The 157-square-meter flagship store offers an immersive and playful LEGO brand experience for shoppers. The first LEGO store in Saudi Arabia aims to create a connection with local culture and tradition. A large-scale 3D model of a traditional Saudi family welcomes visitors to the store. The store features a mosaic of Jeddah’s iconic Old Souk.
The store will also have interactive stations for children and their families to play and engage as well as a variety of unique features, including exclusives such as Modular bookshop, Manchester United Stadium, International Space Station, Fiat 500, Pirates of Barracuda Bay, Fairground Haunted House and Lamborghini, according to the Gulf Business.
Based on the iconic LEGO® brick, the LEGO Group is one of the world’s leading manufacturers of play materials with headquarters in Billund, Denmark, and main offices in Enfield (USA), London (UK), Shanghai (China), and Singapore.

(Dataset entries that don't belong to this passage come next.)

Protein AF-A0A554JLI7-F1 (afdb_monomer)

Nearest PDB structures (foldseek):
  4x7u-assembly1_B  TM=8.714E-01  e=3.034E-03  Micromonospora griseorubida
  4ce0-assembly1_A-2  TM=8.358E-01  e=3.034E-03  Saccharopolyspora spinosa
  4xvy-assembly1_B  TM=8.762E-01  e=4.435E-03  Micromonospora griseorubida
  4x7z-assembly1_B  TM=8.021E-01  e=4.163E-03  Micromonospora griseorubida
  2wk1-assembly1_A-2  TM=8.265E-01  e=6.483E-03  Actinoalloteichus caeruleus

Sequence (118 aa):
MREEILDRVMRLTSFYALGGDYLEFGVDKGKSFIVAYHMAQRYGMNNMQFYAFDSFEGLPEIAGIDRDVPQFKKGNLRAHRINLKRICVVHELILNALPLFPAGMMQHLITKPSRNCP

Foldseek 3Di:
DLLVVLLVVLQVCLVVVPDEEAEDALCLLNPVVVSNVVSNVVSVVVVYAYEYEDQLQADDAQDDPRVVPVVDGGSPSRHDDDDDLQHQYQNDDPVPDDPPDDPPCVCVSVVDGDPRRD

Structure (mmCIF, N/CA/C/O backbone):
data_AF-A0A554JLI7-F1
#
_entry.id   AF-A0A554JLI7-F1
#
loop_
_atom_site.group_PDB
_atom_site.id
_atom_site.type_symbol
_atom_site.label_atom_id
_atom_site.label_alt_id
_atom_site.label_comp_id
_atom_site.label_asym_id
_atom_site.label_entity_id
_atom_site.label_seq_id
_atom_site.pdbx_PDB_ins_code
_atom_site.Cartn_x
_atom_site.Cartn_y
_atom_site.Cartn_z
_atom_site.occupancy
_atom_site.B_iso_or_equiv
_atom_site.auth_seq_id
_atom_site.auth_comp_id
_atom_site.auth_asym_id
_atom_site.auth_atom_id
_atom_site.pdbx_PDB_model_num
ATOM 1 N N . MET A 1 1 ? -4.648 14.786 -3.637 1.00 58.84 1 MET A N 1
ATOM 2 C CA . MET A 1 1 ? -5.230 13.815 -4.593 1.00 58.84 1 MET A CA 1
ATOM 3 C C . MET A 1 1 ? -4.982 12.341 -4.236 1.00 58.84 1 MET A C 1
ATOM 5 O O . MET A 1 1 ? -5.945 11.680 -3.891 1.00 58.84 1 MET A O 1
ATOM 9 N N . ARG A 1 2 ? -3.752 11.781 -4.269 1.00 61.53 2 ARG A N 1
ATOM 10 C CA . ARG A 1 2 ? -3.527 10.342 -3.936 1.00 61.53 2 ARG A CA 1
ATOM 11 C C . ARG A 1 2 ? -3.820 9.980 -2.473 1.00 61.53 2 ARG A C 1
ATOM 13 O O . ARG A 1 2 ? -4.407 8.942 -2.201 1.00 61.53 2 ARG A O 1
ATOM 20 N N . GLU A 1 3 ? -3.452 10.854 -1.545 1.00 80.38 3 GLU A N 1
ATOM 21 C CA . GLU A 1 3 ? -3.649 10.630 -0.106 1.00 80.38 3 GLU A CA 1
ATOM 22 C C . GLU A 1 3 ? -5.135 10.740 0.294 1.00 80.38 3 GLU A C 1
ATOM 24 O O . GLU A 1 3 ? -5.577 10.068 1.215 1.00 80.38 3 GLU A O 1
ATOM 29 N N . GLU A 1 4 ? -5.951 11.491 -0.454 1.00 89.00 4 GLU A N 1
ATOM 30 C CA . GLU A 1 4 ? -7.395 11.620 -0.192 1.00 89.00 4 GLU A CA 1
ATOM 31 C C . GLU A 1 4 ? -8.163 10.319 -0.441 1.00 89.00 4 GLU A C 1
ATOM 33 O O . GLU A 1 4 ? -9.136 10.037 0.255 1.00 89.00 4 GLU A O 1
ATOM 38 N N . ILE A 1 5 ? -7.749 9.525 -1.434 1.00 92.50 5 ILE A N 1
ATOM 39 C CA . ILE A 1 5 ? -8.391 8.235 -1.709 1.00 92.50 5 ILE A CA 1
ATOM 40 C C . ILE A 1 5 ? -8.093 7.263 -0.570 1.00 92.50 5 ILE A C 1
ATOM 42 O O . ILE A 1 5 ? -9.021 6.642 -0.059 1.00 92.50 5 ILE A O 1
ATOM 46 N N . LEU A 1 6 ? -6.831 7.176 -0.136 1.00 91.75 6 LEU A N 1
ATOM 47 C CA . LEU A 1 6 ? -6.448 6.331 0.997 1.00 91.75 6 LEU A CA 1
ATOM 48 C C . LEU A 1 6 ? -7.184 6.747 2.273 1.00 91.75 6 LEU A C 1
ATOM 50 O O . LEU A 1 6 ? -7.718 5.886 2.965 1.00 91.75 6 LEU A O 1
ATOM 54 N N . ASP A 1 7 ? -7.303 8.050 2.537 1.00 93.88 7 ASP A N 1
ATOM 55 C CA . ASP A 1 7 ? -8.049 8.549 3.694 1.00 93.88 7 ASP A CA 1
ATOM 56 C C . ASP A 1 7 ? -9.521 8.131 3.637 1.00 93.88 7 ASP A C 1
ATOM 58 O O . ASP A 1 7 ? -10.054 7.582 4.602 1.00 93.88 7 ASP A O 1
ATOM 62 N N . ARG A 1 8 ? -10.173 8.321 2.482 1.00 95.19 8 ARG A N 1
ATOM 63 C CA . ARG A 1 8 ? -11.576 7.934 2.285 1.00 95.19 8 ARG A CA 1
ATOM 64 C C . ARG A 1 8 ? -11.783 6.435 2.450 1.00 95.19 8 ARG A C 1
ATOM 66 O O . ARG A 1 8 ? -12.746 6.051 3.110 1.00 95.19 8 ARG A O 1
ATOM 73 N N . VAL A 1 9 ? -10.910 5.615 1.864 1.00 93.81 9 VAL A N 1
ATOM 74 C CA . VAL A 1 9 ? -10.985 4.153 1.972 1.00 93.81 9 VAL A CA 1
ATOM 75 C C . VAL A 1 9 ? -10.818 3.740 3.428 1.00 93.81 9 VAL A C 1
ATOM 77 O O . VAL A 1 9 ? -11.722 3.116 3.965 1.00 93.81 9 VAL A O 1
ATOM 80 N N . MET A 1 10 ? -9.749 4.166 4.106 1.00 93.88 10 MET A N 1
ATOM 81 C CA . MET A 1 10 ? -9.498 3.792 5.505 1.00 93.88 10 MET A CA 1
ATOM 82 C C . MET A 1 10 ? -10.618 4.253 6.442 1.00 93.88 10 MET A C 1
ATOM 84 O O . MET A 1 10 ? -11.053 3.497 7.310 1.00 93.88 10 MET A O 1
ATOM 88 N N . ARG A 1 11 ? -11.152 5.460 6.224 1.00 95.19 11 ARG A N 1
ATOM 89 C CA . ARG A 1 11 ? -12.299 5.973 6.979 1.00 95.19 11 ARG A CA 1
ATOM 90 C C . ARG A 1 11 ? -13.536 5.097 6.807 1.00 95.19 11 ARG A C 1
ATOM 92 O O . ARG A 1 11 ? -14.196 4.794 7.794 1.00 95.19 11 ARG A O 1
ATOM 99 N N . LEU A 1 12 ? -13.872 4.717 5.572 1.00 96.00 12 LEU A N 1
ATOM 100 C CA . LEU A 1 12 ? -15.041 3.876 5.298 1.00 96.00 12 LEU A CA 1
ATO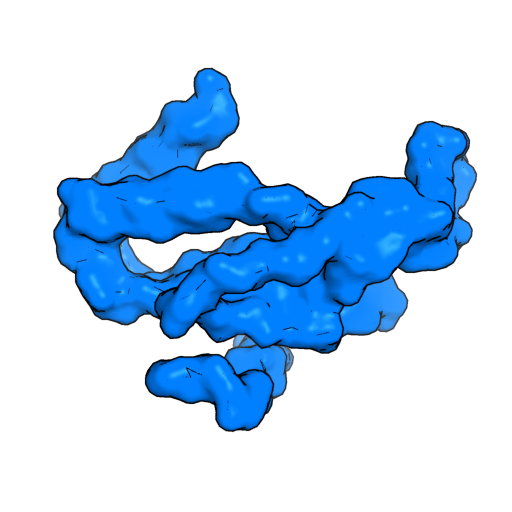M 101 C C . LEU A 1 12 ? -14.837 2.455 5.832 1.00 96.00 12 LEU A C 1
ATOM 103 O O . LEU A 1 12 ? -15.741 1.923 6.469 1.00 96.00 12 LEU A O 1
ATOM 107 N N . THR A 1 13 ? -13.652 1.875 5.643 1.00 95.19 13 THR A N 1
ATOM 108 C CA . THR A 1 13 ? -13.290 0.555 6.176 1.00 95.19 13 THR A CA 1
ATOM 109 C C . THR A 1 13 ? -13.431 0.522 7.699 1.00 95.19 13 THR A C 1
ATOM 111 O O . THR A 1 13 ? -14.058 -0.390 8.230 1.00 95.19 13 THR A O 1
ATOM 114 N N . SER A 1 14 ? -12.948 1.555 8.398 1.00 95.19 14 SER A N 1
ATOM 115 C CA . SER A 1 14 ? -13.128 1.700 9.848 1.00 95.19 14 SER A CA 1
ATOM 116 C C . SER A 1 14 ? -14.598 1.907 10.240 1.00 95.19 14 SER A C 1
ATOM 118 O O . SER A 1 14 ? -15.097 1.215 11.124 1.00 95.19 14 SER A O 1
ATOM 120 N N . PHE A 1 15 ? -15.327 2.794 9.550 1.00 96.75 15 PHE A N 1
ATOM 121 C CA . PHE A 1 15 ? -16.732 3.099 9.856 1.00 96.75 15 PHE A CA 1
ATOM 122 C C . PHE A 1 15 ? -17.651 1.878 9.737 1.00 96.75 15 PHE A C 1
ATOM 124 O O . PHE A 1 15 ? -18.516 1.670 10.583 1.00 96.75 15 PHE A O 1
ATOM 131 N N . TYR A 1 16 ? -17.447 1.055 8.708 1.00 96.56 16 TYR A N 1
ATOM 132 C CA . TYR A 1 16 ? -18.188 -0.193 8.518 1.00 96.56 16 TYR A CA 1
ATOM 133 C C . TYR A 1 16 ? -17.598 -1.376 9.300 1.00 96.56 16 TYR A C 1
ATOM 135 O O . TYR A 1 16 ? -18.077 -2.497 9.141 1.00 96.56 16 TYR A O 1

In February 2019, LEGO Group opened its newest Business Unit headquarters for the Middle East and Africa in Dubai, UAE. By opening Dubai office and first store in Saudi Arabia, LEGO continues to invest in further globalizing the company to help bring the LEGO play experience to more children all over the world. The potential of the region to the LEGO Group is clear – by 2028, it is estimated there will be 125 million children aged 0 to 14 years in the Middle East and North Africa region (MENA)*.
The LEGO Group has inspired and developed the builders of tomorrow through creative play for over 60 years. LEGO play helps young minds stay open, keep exploring and develop essential skills for the future, including confidence, creativity and communication. LEGO toys expand children’s capacity for inventiveness and imaginative ideas as they experience the unlimited possibilities of LEGO play – both physical and digital. The first brick made in 1958 is just as culturally relevant today as it was at its launch because it offers children the chance of constant discovery – the possibility to create something new every time.